> Work order:
Every line in the records below between the one holding "ATOM 71 O O" and the one holding "ATOM 76 C C", inclusive, is to be set down exactly; all other lines are to be left out.

> Given entries:

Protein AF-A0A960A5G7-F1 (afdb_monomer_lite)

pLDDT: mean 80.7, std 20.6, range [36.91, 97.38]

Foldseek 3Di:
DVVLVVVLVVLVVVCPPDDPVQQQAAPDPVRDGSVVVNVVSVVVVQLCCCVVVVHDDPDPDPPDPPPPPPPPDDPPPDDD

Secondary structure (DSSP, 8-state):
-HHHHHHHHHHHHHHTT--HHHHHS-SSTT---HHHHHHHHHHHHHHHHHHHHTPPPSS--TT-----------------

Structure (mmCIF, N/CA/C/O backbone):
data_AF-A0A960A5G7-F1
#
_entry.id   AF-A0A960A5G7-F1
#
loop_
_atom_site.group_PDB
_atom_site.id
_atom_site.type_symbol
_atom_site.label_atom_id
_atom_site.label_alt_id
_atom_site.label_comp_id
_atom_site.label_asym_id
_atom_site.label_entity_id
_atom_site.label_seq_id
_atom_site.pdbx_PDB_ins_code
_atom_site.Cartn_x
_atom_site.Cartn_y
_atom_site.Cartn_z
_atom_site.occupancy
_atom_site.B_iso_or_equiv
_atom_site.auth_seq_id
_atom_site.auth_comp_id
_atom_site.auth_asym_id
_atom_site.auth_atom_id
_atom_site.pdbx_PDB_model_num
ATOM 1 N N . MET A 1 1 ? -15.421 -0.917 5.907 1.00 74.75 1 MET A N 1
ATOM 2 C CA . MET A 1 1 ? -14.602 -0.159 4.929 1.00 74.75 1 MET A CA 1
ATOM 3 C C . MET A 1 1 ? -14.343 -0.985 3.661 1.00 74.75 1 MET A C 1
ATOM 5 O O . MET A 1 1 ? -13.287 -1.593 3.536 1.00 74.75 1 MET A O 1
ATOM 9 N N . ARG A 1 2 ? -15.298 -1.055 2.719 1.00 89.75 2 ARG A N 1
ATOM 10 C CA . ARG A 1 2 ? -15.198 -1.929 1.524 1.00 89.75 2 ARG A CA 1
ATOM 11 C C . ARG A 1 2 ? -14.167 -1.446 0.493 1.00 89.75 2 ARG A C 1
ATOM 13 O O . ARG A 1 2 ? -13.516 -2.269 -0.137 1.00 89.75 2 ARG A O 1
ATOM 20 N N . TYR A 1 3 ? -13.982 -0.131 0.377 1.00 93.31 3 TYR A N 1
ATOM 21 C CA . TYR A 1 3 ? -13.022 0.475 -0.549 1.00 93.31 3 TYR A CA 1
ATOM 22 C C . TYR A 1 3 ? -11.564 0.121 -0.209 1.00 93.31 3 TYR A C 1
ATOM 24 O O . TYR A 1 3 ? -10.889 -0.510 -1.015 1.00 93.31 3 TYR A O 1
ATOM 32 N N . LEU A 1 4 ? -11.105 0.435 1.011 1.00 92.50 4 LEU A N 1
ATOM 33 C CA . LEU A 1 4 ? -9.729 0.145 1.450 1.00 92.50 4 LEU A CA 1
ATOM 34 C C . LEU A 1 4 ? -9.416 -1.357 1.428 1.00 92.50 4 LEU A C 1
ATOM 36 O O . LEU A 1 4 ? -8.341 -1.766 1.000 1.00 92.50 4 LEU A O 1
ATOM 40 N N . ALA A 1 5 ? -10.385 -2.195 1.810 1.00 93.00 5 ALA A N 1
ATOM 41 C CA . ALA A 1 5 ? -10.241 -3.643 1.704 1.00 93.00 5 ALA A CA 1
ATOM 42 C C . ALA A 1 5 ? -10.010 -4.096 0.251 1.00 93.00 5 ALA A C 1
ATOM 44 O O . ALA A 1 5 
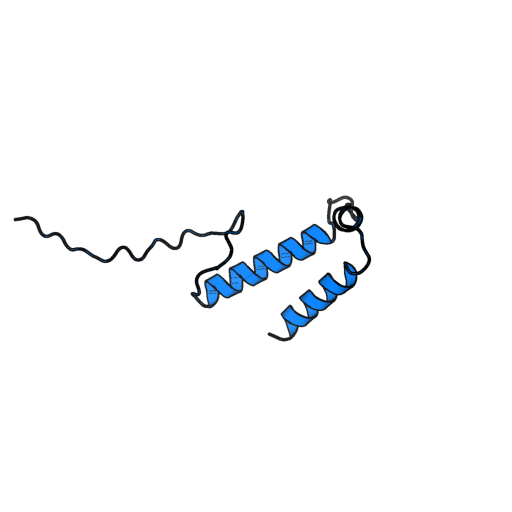? -9.108 -4.891 0.009 1.00 93.00 5 ALA A O 1
ATOM 45 N N . GLY A 1 6 ? -10.767 -3.555 -0.710 1.00 96.50 6 GLY A N 1
ATOM 46 C CA . GLY A 1 6 ? -10.589 -3.862 -2.131 1.00 96.50 6 GLY A CA 1
ATOM 47 C C . GLY A 1 6 ? -9.226 -3.426 -2.673 1.00 96.50 6 GLY A C 1
ATOM 48 O O . GLY A 1 6 ? -8.567 -4.200 -3.365 1.00 96.50 6 GLY A O 1
ATOM 49 N N . VAL A 1 7 ? -8.764 -2.223 -2.312 1.00 95.12 7 VAL A N 1
ATOM 50 C CA . VAL A 1 7 ? -7.432 -1.728 -2.706 1.00 95.12 7 VAL A CA 1
ATOM 51 C C . VAL A 1 7 ? -6.328 -2.626 -2.146 1.00 95.12 7 VAL A C 1
ATOM 53 O O . VAL A 1 7 ? -5.424 -3.019 -2.885 1.00 95.12 7 VAL A O 1
ATOM 56 N N . ARG A 1 8 ? -6.420 -3.014 -0.868 1.00 95.44 8 ARG A N 1
ATOM 57 C CA . ARG A 1 8 ? -5.453 -3.921 -0.241 1.00 95.44 8 ARG A CA 1
ATOM 58 C C . ARG A 1 8 ? -5.420 -5.282 -0.931 1.00 95.44 8 ARG A C 1
ATOM 60 O O . ARG A 1 8 ? -4.337 -5.756 -1.259 1.00 95.44 8 ARG A O 1
ATOM 67 N N . THR A 1 9 ? -6.578 -5.887 -1.198 1.00 96.88 9 THR A N 1
ATOM 68 C CA . THR A 1 9 ? -6.653 -7.157 -1.935 1.00 96.88 9 THR A CA 1
ATOM 69 C C . THR A 1 9 ? -6.022 -7.035 -3.322 1.00 96.88 9 THR A C 1
ATOM 71 O O . THR A 1 9 ? -5.263 -7.911 -3.717 1.00 96.88 9 THR A O 1
ATOM 74 N N . ALA A 1 10 ? -6.248 -5.929 -4.035 1.00 97.12 10 ALA A N 1
ATOM 75 C CA . ALA A 1 10 ? -5.638 -5.706 -5.345 1.00 97.12 10 ALA A CA 1
ATOM 76 C C . ALA A 1 10 ? -4.106 -5.547 -5.285 1.00 97.12 10 ALA A C 1
ATOM 78 O O . ALA A 1 10 ? -3.414 -5.975 -6.205 1.00 97.12 10 ALA A O 1
ATOM 79 N N . LEU A 1 11 ? -3.558 -4.924 -4.235 1.00 95.94 11 LEU A N 1
ATOM 80 C CA . LEU A 1 11 ? -2.106 -4.813 -4.048 1.00 95.94 11 LEU A CA 1
ATOM 81 C C . LEU A 1 11 ? -1.471 -6.158 -3.691 1.00 95.94 11 LEU A C 1
ATOM 83 O O . LEU A 1 11 ? -0.428 -6.495 -4.245 1.00 95.94 11 LEU A O 1
ATOM 87 N N . ILE A 1 12 ? -2.109 -6.923 -2.802 1.00 95.88 12 ILE A N 1
ATOM 88 C CA . ILE A 1 12 ? -1.646 -8.261 -2.416 1.00 95.88 12 ILE A CA 1
ATOM 89 C C . ILE A 1 12 ? -1.680 -9.196 -3.627 1.00 95.88 12 ILE A C 1
ATOM 91 O O . ILE A 1 12 ? -0.664 -9.809 -3.927 1.00 95.88 12 ILE A O 1
ATOM 95 N N . GLY A 1 13 ? -2.772 -9.205 -4.396 1.00 97.38 13 GLY A N 1
ATOM 96 C CA . GLY A 1 13 ? -2.883 -10.029 -5.604 1.00 97.38 13 GLY A CA 1
ATOM 97 C C . GLY A 1 13 ? -1.828 -9.715 -6.671 1.00 97.38 13 GLY A C 1
ATOM 98 O O . GLY A 1 13 ? -1.430 -10.593 -7.423 1.00 97.38 13 GLY A O 1
ATOM 99 N N . LYS A 1 14 ? -1.303 -8.483 -6.724 1.00 95.06 14 LYS A N 1
ATOM 100 C CA . LYS A 1 14 ? -0.175 -8.133 -7.613 1.00 95.06 14 LYS A CA 1
ATOM 101 C C . LYS A 1 14 ? 1.171 -8.664 -7.120 1.00 95.06 14 LYS A C 1
ATOM 103 O O . LYS A 1 14 ? 2.111 -8.731 -7.906 1.00 95.06 14 LYS A O 1
ATOM 108 N N . ALA A 1 15 ? 1.288 -8.946 -5.824 1.00 95.69 15 ALA A N 1
ATOM 109 C CA . ALA A 1 15 ? 2.496 -9.488 -5.210 1.00 95.69 15 ALA A CA 1
ATOM 110 C C . ALA A 1 15 ? 2.495 -11.020 -5.179 1.00 95.69 15 ALA A C 1
ATOM 112 O O . ALA A 1 15 ? 3.556 -11.626 -5.035 1.00 95.69 15 ALA A O 1
ATOM 113 N N . GLU A 1 16 ? 1.327 -11.646 -5.320 1.00 96.06 16 GLU A N 1
ATOM 114 C CA . GLU A 1 16 ? 1.197 -13.097 -5.396 1.00 96.06 16 GLU A CA 1
ATOM 115 C C . GLU A 1 16 ? 2.031 -13.659 -6.559 1.00 96.06 16 GLU A C 1
ATOM 117 O O . GLU A 1 16 ? 1.950 -13.200 -7.696 1.00 96.06 16 GLU A O 1
ATOM 122 N N . GLY A 1 17 ? 2.877 -14.647 -6.251 1.00 95.50 17 GLY A N 1
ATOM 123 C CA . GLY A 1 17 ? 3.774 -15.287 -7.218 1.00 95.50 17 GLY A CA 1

> Response for this exercise:
ATOM 71 O O . THR A 1 9 ? -5.263 -7.911 -3.717 1.00 96.88 9 THR A O 1
ATOM 74 N N . ALA A 1 10 ? -6.248 -5.929 -4.035 1.00 97.12 10 ALA A N 1
ATOM 75 C CA . ALA A 1 10 ? -5.638 -5.706 -5.345 1.00 97.12 10 ALA A CA 1
ATOM 76 C C . ALA A 1 10 ? -4.106 -5.547 -5.285 1.00 97.12 10 ALA A C 1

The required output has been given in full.